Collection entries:
-------

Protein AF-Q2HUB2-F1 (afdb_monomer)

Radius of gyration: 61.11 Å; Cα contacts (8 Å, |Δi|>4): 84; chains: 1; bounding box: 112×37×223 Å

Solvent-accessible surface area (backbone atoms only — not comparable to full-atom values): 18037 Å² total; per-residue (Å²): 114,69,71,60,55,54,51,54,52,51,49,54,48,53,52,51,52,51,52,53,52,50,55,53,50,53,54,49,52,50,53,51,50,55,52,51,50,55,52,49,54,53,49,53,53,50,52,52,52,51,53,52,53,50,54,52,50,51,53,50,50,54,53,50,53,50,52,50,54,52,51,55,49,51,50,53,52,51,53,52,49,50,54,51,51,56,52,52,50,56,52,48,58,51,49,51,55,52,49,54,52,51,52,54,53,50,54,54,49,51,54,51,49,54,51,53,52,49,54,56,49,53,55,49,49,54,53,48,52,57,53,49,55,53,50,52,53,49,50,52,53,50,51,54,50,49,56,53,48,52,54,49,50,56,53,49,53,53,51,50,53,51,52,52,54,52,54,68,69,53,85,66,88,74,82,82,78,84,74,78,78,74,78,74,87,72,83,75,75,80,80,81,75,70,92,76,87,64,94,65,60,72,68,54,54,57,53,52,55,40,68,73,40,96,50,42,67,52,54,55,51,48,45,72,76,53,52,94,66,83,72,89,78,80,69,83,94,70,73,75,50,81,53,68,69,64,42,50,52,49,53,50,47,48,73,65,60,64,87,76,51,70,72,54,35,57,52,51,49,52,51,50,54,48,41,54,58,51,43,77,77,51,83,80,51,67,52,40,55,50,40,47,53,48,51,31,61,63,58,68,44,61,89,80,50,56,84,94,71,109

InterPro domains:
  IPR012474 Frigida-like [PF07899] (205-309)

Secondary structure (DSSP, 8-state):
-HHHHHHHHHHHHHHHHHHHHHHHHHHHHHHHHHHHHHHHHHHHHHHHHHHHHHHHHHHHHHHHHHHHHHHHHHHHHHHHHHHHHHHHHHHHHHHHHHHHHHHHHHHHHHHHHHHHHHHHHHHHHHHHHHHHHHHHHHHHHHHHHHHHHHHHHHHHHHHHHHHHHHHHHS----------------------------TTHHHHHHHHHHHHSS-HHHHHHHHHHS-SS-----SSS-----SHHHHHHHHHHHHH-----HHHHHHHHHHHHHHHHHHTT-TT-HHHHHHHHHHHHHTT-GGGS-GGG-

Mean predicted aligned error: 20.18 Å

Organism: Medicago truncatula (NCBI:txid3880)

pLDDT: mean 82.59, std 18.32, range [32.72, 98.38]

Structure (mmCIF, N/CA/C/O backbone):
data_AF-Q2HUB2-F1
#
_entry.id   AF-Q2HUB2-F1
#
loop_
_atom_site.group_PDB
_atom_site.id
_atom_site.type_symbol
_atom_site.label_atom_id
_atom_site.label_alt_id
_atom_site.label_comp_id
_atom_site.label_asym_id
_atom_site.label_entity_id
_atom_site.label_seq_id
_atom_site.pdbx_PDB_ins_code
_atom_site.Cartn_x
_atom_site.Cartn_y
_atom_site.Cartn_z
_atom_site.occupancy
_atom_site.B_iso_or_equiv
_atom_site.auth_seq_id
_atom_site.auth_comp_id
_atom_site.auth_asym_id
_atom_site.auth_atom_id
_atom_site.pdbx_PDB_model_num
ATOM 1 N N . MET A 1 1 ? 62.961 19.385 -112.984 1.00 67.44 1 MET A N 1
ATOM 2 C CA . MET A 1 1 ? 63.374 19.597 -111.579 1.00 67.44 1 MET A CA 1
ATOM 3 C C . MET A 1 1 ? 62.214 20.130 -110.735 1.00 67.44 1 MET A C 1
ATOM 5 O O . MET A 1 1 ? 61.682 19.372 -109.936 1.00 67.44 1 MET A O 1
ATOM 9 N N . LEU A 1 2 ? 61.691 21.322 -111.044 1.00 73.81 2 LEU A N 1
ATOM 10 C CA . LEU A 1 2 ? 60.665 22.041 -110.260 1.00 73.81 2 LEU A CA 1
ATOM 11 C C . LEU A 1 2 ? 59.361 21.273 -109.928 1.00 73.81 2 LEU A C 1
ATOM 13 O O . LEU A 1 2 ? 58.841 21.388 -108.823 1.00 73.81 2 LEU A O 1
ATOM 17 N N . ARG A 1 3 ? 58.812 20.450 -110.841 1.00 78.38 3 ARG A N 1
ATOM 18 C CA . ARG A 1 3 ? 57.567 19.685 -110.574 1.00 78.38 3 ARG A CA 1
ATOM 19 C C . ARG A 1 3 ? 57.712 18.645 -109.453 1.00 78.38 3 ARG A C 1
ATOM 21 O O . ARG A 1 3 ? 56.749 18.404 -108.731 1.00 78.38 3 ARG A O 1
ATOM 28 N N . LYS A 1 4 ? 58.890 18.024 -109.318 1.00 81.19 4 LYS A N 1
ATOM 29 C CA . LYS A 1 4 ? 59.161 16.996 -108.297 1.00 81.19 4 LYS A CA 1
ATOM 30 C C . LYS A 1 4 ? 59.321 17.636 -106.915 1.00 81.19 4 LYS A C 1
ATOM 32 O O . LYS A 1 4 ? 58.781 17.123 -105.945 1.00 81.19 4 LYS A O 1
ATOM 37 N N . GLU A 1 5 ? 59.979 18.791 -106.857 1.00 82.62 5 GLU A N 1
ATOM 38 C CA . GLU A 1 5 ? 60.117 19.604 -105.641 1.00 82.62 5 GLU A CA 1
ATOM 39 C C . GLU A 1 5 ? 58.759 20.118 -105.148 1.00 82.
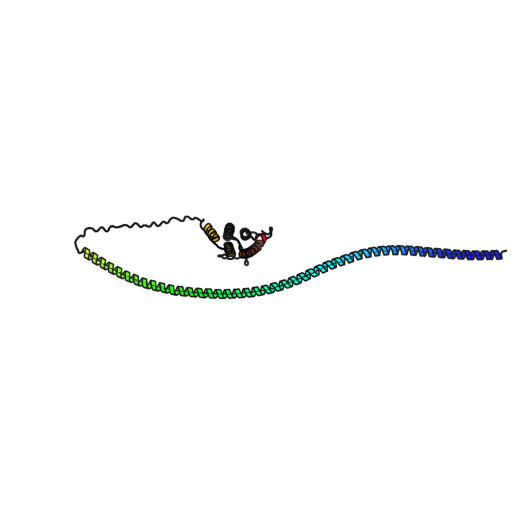62 5 GLU A C 1
ATOM 41 O O . GLU A 1 5 ? 58.445 19.991 -103.968 1.00 82.62 5 GLU A O 1
ATOM 46 N N . LEU A 1 6 ? 57.902 20.594 -106.059 1.00 83.00 6 LEU A N 1
ATOM 47 C CA . LEU A 1 6 ? 56.553 21.057 -105.722 1.00 83.00 6 LEU A CA 1
ATOM 48 C C . LEU A 1 6 ? 55.646 19.927 -105.193 1.00 83.00 6 LEU A C 1
ATOM 50 O O . LEU A 1 6 ? 54.815 20.164 -104.319 1.00 83.00 6 LEU A O 1
ATOM 54 N N . ALA A 1 7 ? 55.802 18.695 -105.690 1.00 84.12 7 ALA A N 1
ATOM 55 C CA . ALA A 1 7 ? 55.071 17.529 -105.189 1.00 84.12 7 ALA A CA 1
ATOM 56 C C . ALA A 1 7 ? 55.553 17.091 -103.793 1.00 84.12 7 ALA A C 1
ATOM 58 O O . ALA A 1 7 ? 54.724 16.832 -102.920 1.00 84.12 7 ALA A O 1
ATOM 59 N N . SER A 1 8 ? 56.871 17.067 -103.561 1.00 84.69 8 SER A N 1
ATOM 60 C CA . SER A 1 8 ? 57.447 16.793 -102.238 1.00 84.69 8 SER A CA 1
ATOM 61 C C . SER A 1 8 ? 57.022 17.837 -101.202 1.00 84.69 8 SER A C 1
ATOM 63 O O . SER A 1 8 ? 56.622 17.465 -100.103 1.00 84.69 8 SER A O 1
ATOM 65 N N . LEU A 1 9 ? 57.020 19.123 -101.573 1.00 85.50 9 LEU A N 1
ATOM 66 C CA . LEU A 1 9 ? 56.596 20.221 -100.699 1.00 85.50 9 LEU A CA 1
ATOM 67 C C . LEU A 1 9 ? 55.103 20.139 -100.336 1.00 85.50 9 LEU A C 1
ATOM 69 O O . LEU A 1 9 ? 54.720 20.387 -99.196 1.00 85.50 9 LEU A O 1
ATOM 73 N N . LYS A 1 10 ? 54.242 19.750 -101.288 1.00 85.12 10 LYS A N 1
ATOM 74 C CA . LYS A 1 10 ? 52.812 19.513 -101.023 1.00 85.12 10 LYS A CA 1
ATOM 75 C C . LYS A 1 10 ? 52.586 18.351 -100.055 1.00 85.12 10 LYS A C 1
ATOM 77 O O . LYS A 1 10 ? 51.718 18.451 -99.193 1.00 85.12 10 LYS A O 1
ATOM 82 N N . LYS A 1 11 ? 53.360 17.268 -100.187 1.00 87.62 11 LYS A N 1
ATOM 83 C CA . LYS A 1 11 ? 53.289 16.112 -99.284 1.00 87.62 11 LYS A CA 1
ATOM 84 C C . LYS A 1 11 ? 53.727 16.486 -97.866 1.00 87.62 11 LYS A C 1
ATOM 86 O O . LYS A 1 11 ? 52.975 16.235 -96.931 1.00 87.62 11 LYS A O 1
ATOM 91 N N . SER A 1 12 ? 54.868 17.162 -97.716 1.00 83.31 12 SER A N 1
ATOM 92 C CA . SER A 1 12 ? 55.341 17.619 -96.403 1.00 83.31 12 SER A CA 1
ATOM 93 C C . SER A 1 12 ? 54.393 18.636 -95.763 1.00 83.31 12 SER A C 1
ATOM 95 O O . SER A 1 12 ? 54.228 18.644 -94.550 1.00 83.31 12 SER A O 1
ATOM 97 N N . PHE A 1 13 ? 53.727 19.480 -96.560 1.00 82.38 13 PHE A N 1
ATOM 98 C CA . PHE A 1 13 ? 52.704 20.405 -96.065 1.00 82.38 13 PHE A CA 1
ATOM 99 C C . PHE A 1 13 ? 51.451 19.675 -95.559 1.00 82.38 13 PHE A C 1
ATOM 101 O O . PHE A 1 13 ? 50.922 20.024 -94.507 1.00 82.38 13 PHE A O 1
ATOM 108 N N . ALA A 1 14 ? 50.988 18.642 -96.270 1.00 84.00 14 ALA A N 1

-------

— INSTRUCTIONS TO FOLLOW —
What is wanted is every line from the first line of the entries through the line that contains "Radius of gyration: 61.11", given again exactly.

— RESPONSE AREA —
Protein AF-Q2HUB2-F1 (afdb_monomer)

Radius of gyration: 61.11 Å; Cα contacts (8 Å, |Δi|>4): 84; chains: 1; bounding box: 112×37×223 Å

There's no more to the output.